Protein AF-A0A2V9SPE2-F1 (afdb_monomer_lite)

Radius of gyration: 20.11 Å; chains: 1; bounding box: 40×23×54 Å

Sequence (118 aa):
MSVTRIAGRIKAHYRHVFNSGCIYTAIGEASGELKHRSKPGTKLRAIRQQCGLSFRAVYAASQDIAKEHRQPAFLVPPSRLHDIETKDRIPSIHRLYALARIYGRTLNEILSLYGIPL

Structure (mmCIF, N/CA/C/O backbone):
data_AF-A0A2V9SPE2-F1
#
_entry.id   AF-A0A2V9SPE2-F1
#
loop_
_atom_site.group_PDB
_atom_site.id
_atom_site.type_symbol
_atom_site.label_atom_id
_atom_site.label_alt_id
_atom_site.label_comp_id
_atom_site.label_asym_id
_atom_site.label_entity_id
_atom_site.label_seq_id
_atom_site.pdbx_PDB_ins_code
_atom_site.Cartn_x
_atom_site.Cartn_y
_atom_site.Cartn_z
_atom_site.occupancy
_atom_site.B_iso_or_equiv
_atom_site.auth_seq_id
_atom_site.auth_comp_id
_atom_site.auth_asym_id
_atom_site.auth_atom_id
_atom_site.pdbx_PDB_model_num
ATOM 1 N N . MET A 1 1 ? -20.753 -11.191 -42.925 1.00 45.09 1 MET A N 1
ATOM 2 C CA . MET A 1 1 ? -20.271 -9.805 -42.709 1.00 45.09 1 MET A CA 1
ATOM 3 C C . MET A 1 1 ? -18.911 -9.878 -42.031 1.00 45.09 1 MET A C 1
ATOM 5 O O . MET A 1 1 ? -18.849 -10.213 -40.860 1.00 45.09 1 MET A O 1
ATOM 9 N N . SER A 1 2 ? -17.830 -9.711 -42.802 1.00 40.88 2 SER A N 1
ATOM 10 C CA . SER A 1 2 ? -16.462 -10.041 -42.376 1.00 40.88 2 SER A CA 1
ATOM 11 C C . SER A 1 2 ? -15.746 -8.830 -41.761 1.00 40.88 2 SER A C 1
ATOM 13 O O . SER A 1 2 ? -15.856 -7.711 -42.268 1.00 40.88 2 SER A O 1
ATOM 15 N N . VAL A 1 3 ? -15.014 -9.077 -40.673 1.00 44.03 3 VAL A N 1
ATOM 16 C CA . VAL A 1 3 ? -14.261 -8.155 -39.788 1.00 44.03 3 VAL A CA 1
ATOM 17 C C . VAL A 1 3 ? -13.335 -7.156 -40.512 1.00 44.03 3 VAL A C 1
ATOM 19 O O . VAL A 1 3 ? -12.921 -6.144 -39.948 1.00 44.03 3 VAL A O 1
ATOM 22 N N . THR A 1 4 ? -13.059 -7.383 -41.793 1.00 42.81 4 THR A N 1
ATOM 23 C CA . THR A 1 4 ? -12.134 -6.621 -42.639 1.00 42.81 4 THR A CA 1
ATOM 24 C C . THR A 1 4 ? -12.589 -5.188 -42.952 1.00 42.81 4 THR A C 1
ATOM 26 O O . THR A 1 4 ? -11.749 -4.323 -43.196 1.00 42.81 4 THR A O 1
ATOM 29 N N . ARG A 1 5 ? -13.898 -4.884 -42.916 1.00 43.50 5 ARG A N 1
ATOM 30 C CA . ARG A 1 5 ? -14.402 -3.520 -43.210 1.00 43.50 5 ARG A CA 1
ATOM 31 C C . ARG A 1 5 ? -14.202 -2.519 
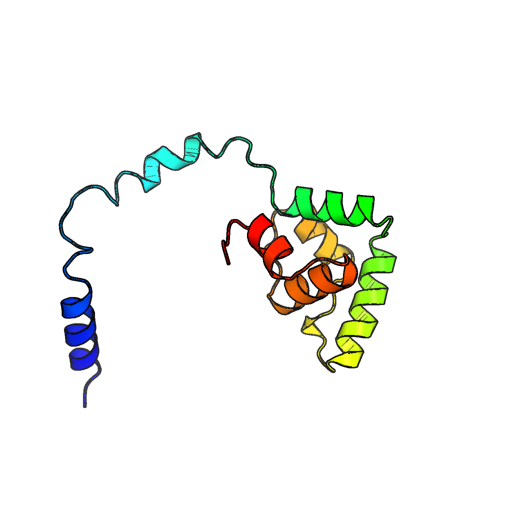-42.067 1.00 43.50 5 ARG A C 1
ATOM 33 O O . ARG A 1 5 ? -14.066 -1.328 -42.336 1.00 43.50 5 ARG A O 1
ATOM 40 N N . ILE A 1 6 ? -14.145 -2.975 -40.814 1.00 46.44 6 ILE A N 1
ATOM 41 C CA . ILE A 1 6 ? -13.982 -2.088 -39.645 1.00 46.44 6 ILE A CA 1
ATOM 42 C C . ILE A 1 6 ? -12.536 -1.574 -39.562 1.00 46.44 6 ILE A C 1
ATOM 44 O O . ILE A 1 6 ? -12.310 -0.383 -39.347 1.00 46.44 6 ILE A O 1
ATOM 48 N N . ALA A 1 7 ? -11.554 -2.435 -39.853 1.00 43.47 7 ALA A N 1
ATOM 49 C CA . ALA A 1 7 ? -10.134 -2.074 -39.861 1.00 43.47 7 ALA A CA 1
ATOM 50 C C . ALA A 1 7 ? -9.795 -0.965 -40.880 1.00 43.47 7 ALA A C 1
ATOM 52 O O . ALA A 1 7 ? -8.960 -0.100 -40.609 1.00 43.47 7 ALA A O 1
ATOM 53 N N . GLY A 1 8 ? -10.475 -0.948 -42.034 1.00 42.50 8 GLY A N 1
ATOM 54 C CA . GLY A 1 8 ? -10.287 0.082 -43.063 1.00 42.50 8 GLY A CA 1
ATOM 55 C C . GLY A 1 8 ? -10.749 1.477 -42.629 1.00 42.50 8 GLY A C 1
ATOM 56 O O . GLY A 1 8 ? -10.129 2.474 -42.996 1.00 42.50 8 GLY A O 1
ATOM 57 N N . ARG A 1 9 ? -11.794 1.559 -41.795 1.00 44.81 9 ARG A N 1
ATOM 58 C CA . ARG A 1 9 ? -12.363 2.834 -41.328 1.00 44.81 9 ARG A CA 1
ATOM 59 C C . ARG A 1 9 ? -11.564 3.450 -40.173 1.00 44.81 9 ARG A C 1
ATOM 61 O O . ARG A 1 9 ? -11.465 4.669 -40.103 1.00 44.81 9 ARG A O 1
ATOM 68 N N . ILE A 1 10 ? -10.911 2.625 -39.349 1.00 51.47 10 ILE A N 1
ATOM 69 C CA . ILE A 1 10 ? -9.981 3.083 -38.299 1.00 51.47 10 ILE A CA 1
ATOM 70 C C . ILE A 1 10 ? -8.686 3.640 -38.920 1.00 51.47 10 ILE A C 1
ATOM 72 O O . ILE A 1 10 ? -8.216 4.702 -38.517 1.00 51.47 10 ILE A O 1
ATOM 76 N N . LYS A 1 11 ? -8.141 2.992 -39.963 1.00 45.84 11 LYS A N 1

* * *

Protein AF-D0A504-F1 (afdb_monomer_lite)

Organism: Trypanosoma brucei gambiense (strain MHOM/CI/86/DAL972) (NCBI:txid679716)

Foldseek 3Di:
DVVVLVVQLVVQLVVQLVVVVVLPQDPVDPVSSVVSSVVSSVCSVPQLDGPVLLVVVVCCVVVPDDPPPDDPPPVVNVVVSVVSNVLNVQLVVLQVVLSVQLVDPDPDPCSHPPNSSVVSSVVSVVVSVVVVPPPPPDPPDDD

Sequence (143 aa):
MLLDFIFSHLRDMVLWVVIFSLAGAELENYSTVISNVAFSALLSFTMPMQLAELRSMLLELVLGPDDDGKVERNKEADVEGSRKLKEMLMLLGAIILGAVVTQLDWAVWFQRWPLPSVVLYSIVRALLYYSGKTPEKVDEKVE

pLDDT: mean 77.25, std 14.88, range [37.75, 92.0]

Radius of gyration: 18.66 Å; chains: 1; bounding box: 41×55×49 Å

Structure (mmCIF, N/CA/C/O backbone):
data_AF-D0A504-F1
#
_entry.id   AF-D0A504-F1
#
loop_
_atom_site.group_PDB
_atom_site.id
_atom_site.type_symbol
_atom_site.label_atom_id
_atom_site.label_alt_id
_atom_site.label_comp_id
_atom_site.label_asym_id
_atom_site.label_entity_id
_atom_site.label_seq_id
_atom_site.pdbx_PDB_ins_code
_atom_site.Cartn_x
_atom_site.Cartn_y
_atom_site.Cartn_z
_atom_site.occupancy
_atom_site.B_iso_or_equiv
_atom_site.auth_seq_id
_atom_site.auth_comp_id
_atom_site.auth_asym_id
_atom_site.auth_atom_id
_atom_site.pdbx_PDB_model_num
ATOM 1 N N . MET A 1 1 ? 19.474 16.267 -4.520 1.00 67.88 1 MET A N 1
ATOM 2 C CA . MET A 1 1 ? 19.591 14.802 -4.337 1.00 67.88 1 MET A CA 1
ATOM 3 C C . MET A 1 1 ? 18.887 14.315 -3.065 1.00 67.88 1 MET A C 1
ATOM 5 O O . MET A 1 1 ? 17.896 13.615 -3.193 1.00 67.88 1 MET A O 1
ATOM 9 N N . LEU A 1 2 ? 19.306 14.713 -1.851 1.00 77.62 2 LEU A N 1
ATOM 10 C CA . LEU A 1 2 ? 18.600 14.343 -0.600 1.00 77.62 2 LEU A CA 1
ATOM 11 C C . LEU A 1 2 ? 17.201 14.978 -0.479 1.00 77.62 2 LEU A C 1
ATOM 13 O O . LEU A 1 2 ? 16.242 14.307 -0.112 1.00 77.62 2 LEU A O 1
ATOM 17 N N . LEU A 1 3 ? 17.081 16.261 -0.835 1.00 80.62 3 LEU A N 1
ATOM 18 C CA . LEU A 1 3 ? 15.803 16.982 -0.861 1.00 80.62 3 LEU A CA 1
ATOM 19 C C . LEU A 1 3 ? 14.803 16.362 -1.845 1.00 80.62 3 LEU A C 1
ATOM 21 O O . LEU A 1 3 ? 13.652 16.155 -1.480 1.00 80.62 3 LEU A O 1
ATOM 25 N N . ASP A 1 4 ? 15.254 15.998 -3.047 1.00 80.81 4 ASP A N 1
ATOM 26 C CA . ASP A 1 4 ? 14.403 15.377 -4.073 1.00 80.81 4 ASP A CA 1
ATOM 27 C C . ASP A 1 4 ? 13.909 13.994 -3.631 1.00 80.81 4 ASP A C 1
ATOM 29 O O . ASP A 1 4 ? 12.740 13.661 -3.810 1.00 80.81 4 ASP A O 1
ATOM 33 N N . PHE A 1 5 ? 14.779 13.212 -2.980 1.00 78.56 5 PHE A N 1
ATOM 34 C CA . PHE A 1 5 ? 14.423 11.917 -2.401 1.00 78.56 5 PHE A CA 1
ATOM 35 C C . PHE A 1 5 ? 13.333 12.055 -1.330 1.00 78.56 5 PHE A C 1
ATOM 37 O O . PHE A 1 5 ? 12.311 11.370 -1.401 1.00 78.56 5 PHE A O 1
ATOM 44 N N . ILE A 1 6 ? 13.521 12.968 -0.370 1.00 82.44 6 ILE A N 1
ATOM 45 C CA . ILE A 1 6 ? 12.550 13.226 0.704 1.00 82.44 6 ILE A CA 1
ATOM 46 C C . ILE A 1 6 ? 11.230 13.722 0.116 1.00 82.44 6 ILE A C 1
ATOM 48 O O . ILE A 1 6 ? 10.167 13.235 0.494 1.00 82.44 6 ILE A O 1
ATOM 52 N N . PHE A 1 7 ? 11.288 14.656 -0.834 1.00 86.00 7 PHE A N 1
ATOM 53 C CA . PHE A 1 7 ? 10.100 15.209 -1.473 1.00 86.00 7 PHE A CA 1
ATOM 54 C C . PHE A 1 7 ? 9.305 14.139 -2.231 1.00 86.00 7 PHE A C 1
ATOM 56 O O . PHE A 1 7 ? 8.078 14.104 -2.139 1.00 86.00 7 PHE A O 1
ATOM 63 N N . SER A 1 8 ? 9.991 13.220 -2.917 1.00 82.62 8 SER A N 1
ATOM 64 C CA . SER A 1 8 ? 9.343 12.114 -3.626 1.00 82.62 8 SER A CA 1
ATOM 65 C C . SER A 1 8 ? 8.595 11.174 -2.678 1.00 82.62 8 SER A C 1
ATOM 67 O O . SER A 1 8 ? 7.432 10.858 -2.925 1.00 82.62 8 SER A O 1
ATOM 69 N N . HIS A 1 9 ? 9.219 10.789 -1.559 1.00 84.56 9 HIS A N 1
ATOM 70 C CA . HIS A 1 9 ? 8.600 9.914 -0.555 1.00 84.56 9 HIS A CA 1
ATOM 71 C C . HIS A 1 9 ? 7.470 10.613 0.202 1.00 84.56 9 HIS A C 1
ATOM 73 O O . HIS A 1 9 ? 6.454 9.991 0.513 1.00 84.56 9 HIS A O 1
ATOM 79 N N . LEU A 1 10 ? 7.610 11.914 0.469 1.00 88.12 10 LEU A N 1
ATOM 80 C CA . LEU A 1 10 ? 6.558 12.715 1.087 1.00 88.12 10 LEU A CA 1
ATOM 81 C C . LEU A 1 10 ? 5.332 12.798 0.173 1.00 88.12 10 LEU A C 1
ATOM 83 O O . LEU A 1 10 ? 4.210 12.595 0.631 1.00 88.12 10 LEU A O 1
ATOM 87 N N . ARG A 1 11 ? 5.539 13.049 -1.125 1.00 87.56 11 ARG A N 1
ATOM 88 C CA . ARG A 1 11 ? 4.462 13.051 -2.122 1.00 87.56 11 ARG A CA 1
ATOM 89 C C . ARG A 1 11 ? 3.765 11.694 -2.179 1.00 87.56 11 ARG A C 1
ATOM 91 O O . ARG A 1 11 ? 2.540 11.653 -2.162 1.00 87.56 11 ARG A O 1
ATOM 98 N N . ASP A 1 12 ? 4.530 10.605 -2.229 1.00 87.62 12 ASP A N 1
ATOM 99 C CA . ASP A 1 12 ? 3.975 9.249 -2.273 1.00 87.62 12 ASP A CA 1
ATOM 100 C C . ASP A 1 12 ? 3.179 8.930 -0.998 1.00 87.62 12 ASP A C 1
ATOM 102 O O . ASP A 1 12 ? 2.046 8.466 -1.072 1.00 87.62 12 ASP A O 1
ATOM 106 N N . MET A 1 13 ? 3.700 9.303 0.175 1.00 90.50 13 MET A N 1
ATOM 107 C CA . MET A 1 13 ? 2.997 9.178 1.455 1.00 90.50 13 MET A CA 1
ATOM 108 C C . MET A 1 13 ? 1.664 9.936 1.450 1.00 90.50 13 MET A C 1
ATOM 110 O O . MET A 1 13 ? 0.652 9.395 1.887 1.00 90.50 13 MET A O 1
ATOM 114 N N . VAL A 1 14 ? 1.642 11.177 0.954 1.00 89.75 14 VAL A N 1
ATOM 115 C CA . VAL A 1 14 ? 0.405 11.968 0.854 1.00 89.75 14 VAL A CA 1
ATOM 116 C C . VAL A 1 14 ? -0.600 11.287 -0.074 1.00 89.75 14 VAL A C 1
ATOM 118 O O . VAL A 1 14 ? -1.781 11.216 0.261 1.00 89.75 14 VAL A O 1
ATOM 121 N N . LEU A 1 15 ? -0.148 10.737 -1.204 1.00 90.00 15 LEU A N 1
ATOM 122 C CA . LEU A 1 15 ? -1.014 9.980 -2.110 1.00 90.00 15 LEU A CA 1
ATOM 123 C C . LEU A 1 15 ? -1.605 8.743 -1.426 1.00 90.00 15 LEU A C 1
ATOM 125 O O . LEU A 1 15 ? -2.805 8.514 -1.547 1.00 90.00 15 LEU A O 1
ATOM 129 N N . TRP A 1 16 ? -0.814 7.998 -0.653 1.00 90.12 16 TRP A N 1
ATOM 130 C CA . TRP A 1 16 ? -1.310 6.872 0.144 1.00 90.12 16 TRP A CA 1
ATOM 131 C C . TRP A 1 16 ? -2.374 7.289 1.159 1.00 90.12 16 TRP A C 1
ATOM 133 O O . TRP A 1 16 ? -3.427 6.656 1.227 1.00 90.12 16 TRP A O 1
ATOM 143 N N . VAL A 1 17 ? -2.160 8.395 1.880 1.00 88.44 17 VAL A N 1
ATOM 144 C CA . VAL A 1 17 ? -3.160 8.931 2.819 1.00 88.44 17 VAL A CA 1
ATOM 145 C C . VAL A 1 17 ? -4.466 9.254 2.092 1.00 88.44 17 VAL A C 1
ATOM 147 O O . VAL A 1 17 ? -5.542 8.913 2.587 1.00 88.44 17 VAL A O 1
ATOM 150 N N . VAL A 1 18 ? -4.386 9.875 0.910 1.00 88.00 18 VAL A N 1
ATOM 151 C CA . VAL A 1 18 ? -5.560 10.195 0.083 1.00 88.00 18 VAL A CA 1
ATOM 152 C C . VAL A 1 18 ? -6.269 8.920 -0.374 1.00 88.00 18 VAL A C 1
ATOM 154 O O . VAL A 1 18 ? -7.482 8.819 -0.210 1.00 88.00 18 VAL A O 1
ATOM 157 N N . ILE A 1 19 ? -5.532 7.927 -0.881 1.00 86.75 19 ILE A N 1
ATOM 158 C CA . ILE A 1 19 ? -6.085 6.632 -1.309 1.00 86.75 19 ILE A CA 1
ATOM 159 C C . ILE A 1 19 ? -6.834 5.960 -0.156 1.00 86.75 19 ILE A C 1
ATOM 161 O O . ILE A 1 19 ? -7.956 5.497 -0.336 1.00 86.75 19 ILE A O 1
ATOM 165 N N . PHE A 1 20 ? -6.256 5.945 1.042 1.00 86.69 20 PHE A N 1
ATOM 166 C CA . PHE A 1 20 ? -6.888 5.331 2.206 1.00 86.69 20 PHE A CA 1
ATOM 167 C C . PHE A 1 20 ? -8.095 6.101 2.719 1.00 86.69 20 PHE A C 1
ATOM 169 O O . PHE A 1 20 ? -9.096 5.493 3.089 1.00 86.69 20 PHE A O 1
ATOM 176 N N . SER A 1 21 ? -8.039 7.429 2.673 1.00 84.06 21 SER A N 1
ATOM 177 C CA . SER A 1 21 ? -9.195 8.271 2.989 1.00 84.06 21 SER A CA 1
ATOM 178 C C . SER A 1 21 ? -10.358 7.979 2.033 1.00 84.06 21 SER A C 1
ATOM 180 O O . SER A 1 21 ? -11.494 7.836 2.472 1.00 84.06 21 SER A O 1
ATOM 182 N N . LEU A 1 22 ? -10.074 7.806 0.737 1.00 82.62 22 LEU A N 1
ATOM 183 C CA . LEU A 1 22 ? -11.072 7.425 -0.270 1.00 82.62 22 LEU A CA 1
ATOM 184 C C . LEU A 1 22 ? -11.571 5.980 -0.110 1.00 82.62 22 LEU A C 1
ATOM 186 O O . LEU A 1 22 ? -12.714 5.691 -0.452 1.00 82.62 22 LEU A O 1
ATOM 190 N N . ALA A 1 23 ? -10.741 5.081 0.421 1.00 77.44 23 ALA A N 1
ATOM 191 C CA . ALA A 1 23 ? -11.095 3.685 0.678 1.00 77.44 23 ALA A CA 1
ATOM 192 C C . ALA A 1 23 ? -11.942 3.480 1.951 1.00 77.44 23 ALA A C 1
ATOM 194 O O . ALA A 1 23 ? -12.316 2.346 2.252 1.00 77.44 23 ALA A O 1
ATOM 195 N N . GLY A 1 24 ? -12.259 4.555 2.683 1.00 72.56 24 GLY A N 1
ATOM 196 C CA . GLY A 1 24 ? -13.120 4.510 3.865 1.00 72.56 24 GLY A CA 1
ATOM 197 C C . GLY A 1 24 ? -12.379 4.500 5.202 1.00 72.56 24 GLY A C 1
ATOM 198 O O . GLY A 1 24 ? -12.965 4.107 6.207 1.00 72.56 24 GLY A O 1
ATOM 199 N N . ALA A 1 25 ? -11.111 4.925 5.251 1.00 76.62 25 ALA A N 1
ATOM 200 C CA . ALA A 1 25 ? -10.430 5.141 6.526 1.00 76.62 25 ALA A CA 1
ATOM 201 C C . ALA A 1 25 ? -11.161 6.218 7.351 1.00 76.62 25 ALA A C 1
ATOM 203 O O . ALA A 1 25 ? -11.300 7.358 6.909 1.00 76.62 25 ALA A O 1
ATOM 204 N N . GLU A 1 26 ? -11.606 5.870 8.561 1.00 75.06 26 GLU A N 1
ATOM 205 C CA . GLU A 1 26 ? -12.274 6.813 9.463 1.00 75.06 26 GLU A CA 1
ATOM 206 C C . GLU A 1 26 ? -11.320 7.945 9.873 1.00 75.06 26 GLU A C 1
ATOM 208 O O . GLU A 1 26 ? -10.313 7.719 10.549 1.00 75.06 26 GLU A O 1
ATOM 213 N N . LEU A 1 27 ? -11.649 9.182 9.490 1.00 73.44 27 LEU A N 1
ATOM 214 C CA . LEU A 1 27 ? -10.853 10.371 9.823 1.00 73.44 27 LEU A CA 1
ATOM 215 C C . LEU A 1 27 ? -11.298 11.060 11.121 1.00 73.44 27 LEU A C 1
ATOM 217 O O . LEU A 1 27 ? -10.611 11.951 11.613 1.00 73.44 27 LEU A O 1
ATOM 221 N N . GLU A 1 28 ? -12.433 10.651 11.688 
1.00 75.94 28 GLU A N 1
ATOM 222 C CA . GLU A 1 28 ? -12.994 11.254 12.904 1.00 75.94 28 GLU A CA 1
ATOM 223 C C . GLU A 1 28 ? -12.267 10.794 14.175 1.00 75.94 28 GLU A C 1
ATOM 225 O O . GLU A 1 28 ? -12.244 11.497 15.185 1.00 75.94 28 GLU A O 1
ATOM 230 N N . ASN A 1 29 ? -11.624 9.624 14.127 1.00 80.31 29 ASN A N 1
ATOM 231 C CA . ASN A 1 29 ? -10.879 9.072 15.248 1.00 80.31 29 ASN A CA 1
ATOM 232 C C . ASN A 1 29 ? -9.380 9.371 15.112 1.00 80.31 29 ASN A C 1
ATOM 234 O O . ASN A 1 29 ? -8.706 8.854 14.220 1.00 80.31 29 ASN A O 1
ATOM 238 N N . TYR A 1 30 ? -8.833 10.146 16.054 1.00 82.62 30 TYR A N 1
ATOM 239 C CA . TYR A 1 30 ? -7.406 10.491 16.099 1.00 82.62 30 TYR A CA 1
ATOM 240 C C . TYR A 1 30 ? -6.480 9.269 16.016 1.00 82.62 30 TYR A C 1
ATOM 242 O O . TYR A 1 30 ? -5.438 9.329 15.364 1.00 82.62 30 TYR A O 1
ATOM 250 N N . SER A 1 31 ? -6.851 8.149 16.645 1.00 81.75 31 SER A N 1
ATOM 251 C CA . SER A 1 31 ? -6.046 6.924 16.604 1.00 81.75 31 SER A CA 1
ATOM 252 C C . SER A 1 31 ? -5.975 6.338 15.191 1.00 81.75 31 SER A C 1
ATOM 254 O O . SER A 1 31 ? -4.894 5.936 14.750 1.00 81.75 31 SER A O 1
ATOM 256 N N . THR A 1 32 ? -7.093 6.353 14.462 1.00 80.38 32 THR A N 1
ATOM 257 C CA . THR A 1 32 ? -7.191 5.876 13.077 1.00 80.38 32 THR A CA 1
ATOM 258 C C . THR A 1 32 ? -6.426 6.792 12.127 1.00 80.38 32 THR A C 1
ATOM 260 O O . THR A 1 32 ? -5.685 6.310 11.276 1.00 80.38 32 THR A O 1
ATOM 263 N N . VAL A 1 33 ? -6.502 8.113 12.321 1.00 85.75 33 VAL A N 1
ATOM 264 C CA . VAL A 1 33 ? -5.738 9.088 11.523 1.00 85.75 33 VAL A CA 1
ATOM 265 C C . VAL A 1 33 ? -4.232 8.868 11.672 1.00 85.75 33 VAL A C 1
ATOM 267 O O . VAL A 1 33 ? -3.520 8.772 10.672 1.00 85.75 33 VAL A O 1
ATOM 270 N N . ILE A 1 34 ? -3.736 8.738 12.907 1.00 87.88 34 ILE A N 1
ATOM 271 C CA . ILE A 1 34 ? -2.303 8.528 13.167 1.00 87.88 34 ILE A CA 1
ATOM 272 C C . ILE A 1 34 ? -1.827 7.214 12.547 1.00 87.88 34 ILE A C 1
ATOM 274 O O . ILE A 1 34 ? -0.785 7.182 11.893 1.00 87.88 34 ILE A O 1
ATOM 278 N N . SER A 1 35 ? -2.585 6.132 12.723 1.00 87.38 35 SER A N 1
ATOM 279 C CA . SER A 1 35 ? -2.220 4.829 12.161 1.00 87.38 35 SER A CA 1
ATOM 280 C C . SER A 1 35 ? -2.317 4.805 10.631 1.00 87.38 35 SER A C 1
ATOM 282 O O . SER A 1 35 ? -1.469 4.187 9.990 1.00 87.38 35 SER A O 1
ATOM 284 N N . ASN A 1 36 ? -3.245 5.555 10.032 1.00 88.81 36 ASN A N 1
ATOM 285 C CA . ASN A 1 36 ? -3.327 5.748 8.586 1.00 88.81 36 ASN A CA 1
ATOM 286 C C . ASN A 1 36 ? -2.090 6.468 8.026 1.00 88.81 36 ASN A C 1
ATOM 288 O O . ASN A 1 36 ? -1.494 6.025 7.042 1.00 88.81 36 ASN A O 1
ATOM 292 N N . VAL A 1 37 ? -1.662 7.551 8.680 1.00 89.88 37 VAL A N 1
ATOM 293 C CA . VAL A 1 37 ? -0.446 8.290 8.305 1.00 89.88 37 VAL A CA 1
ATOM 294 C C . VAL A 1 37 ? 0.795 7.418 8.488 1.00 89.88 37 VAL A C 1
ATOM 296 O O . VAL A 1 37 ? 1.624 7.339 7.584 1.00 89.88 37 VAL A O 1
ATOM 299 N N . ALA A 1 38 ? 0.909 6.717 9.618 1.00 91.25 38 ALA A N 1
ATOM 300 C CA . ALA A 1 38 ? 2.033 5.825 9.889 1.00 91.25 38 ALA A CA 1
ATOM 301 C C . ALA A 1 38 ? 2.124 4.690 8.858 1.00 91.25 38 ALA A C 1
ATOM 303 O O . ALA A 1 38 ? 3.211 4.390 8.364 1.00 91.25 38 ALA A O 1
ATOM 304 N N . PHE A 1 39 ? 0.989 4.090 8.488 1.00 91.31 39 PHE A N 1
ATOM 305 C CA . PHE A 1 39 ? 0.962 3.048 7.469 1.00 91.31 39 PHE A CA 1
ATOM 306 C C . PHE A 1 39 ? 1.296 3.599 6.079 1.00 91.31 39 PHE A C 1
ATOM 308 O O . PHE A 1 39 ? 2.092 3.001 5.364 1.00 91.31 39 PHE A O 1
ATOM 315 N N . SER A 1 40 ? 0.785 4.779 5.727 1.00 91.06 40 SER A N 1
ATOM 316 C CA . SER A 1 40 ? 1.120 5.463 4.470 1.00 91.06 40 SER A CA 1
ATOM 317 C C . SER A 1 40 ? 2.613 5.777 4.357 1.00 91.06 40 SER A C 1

### WHAT IS EXPECTED
The lines to copy are those in the listing that contain the word "chains".

### THE COMPLETED TASK
Radius of gyration: 20.11 Å; chains: 1; bounding box: 40×23×54 Å
Radius of gyration: 18.66 Å; chains: 1; bounding box: 41×55×49 Å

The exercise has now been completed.